» **STORED DATA**
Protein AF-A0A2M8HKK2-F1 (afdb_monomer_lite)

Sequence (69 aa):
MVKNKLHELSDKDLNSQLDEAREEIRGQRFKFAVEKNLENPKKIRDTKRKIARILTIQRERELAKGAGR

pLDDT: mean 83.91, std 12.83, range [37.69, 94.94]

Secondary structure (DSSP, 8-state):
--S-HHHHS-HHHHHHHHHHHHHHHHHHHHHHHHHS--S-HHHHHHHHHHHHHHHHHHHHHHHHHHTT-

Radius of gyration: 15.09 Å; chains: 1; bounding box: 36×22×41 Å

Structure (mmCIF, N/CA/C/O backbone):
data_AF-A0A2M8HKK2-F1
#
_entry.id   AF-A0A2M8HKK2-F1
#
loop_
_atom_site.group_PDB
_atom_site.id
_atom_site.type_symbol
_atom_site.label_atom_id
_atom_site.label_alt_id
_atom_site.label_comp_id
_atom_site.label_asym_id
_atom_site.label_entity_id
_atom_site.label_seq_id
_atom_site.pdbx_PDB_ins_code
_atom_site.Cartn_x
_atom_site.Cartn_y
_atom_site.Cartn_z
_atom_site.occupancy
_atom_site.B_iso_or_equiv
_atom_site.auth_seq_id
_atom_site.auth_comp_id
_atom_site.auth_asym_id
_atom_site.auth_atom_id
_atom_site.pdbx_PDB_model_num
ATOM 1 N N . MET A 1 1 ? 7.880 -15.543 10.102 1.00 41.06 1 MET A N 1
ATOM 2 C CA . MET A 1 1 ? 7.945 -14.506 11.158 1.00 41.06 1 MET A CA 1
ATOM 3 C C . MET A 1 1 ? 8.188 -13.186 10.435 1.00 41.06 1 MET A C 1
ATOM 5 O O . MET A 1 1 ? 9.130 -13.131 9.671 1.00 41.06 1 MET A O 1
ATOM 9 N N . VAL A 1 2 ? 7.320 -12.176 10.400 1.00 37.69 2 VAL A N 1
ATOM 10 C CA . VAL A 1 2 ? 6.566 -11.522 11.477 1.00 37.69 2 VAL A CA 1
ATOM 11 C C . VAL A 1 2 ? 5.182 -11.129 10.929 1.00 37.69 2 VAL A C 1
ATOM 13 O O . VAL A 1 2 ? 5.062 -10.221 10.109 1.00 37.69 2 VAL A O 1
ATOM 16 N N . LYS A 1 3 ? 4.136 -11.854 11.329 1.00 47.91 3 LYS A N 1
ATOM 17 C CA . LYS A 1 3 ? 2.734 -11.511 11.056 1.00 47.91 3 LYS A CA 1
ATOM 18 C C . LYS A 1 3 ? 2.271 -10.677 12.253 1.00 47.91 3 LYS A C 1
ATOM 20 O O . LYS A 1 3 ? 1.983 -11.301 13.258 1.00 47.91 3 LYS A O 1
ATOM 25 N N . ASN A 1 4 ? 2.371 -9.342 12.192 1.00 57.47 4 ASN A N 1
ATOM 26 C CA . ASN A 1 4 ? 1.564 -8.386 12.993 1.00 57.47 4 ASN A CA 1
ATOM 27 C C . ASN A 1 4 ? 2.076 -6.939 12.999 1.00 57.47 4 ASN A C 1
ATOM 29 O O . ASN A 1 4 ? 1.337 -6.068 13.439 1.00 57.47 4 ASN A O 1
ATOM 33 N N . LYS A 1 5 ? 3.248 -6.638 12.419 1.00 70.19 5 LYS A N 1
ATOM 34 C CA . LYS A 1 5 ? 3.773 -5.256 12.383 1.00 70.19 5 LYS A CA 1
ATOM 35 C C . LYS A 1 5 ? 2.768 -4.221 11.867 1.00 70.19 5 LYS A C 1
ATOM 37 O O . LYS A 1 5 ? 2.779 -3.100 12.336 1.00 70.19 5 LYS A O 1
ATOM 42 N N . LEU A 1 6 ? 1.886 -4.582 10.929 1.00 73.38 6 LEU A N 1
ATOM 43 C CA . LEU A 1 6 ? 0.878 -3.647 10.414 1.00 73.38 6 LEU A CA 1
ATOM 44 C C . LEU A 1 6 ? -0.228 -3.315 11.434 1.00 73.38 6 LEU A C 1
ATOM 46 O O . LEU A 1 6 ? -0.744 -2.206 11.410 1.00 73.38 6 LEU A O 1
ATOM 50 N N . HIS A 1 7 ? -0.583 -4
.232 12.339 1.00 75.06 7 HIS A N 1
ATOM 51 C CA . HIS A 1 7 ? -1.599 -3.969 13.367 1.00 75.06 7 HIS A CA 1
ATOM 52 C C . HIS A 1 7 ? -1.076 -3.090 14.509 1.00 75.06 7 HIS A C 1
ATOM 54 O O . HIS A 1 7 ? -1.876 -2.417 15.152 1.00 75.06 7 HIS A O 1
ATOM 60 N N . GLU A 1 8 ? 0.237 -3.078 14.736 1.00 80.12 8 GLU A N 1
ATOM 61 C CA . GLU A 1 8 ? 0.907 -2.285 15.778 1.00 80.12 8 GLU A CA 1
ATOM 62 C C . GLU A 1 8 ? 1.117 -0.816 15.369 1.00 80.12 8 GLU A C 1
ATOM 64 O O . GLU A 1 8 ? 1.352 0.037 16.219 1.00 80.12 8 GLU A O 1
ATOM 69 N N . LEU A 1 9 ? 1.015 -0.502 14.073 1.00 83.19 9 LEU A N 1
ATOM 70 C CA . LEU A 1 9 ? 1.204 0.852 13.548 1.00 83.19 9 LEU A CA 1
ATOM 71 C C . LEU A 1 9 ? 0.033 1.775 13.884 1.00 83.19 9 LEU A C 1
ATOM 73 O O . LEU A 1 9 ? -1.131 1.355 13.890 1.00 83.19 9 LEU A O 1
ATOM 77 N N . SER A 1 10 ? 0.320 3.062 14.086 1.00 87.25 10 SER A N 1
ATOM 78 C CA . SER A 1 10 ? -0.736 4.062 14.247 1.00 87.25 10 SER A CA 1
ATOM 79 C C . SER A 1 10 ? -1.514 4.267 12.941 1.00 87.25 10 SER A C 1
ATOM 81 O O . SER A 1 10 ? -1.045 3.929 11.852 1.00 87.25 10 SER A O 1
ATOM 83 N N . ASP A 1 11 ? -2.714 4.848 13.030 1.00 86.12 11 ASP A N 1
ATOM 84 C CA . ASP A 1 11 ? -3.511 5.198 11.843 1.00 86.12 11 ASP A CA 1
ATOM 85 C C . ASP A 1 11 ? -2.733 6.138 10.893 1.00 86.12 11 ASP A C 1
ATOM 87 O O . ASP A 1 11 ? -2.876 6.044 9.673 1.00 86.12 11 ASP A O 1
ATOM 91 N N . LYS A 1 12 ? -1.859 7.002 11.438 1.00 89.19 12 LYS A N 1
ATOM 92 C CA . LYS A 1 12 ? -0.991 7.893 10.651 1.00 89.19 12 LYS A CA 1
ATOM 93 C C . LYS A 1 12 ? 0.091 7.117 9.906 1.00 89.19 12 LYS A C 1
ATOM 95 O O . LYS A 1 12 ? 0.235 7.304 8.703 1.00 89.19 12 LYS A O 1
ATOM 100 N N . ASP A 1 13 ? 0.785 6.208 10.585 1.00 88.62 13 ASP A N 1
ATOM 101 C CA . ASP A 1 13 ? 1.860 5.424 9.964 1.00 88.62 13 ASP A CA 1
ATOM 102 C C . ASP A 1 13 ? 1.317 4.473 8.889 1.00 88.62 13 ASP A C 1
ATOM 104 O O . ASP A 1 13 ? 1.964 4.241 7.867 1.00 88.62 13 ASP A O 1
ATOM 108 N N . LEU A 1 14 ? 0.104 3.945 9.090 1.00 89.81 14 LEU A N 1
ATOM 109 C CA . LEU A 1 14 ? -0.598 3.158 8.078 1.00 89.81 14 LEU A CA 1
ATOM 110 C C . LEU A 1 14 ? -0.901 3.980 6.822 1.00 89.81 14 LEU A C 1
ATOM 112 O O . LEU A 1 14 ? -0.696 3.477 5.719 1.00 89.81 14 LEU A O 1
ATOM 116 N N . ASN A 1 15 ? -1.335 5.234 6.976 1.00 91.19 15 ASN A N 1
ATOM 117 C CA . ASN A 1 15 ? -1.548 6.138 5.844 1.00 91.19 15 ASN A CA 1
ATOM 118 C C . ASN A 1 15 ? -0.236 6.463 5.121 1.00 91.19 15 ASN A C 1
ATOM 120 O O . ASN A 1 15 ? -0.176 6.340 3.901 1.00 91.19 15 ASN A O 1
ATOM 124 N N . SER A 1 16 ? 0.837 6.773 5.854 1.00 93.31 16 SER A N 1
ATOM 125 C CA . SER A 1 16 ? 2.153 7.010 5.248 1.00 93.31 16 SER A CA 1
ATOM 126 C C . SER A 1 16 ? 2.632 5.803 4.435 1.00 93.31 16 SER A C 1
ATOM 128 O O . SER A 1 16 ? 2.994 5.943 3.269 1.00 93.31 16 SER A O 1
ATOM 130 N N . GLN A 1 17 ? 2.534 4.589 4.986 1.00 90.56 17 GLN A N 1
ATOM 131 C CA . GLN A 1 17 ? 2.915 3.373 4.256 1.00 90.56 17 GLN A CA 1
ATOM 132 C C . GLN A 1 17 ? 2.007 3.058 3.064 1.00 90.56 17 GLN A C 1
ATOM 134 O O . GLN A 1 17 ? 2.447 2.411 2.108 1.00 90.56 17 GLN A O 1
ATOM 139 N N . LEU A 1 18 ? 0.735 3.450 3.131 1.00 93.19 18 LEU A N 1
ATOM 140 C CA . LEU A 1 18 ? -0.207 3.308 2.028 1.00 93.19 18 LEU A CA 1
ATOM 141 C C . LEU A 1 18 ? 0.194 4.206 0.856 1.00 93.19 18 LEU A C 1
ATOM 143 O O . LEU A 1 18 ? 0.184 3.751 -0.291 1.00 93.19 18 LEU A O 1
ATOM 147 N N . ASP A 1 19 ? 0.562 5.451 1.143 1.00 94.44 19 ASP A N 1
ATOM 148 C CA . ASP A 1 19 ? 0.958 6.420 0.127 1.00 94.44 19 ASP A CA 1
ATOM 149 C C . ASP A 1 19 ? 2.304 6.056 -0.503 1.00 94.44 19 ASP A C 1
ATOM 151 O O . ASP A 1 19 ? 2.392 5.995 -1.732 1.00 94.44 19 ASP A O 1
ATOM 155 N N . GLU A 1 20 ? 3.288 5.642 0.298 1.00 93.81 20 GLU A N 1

» **PROMPT**
All that belongs in your answer is the stretch of entries above from the line with "ATOM 70 C CA" through the line with "ATOM 104 O O", printed exactly.

» **ANSWER TO THIS EXERCISE**
ATOM 70 C CA . LEU A 1 9 ? 1.204 0.852 13.548 1.00 83.19 9 LEU A CA 1
ATOM 71 C C . LEU A 1 9 ? 0.033 1.775 13.884 1.00 83.19 9 LEU A C 1
ATOM 73 O O . LEU A 1 9 ? -1.131 1.355 13.890 1.00 83.19 9 LEU A O 1
ATOM 77 N N . SER A 1 10 ? 0.320 3.062 14.086 1.00 87.25 10 SER A N 1
ATOM 78 C CA . SER A 1 10 ? -0.736 4.062 14.247 1.00 87.25 10 SER A CA 1
ATOM 79 C C . SER A 1 10 ? -1.514 4.267 12.941 1.00 87.25 10 SER A C 1
ATOM 81 O O . SER A 1 10 ? -1.045 3.929 11.852 1.00 87.25 10 SER A O 1
ATOM 83 N N . ASP A 1 11 ? -2.714 4.848 13.030 1.00 86.12 11 ASP A N 1
ATOM 84 C CA . ASP A 1 11 ? -3.511 5.198 11.843 1.00 86.12 11 ASP A CA 1
ATOM 85 C C . ASP A 1 11 ? -2.733 6.138 10.893 1.00 86.12 11 ASP A C 1
ATOM 87 O O . ASP A 1 11 ? -2.876 6.044 9.673 1.00 86.12 11 ASP A O 1
ATOM 91 N N . LYS A 1 12 ? -1.859 7.002 11.438 1.00 89.19 12 LYS A N 1
ATOM 92 C CA . LYS A 1 12 ? -0.991 7.893 10.651 1.00 89.19 12 LYS A CA 1
ATOM 93 C C . LYS A 1 12 ? 0.091 7.117 9.906 1.00 89.19 12 LYS A C 1
ATOM 95 O O . LYS A 1 12 ? 0.235 7.304 8.703 1.00 89.19 12 LYS A O 1
ATOM 100 N N . ASP A 1 13 ? 0.785 6.208 10.585 1.00 88.62 13 ASP A N 1
ATOM 101 C CA . ASP A 1 13 ? 1.860 5.424 9.964 1.00 88.62 13 ASP A CA 1
ATOM 102 C C . ASP A 1 13 ? 1.317 4.473 8.889 1.00 88.62 13 ASP A C 1
ATOM 104 O O . ASP A 1 13 ? 1.964 4.241 7.867 1.00 88.62 13 ASP A O 1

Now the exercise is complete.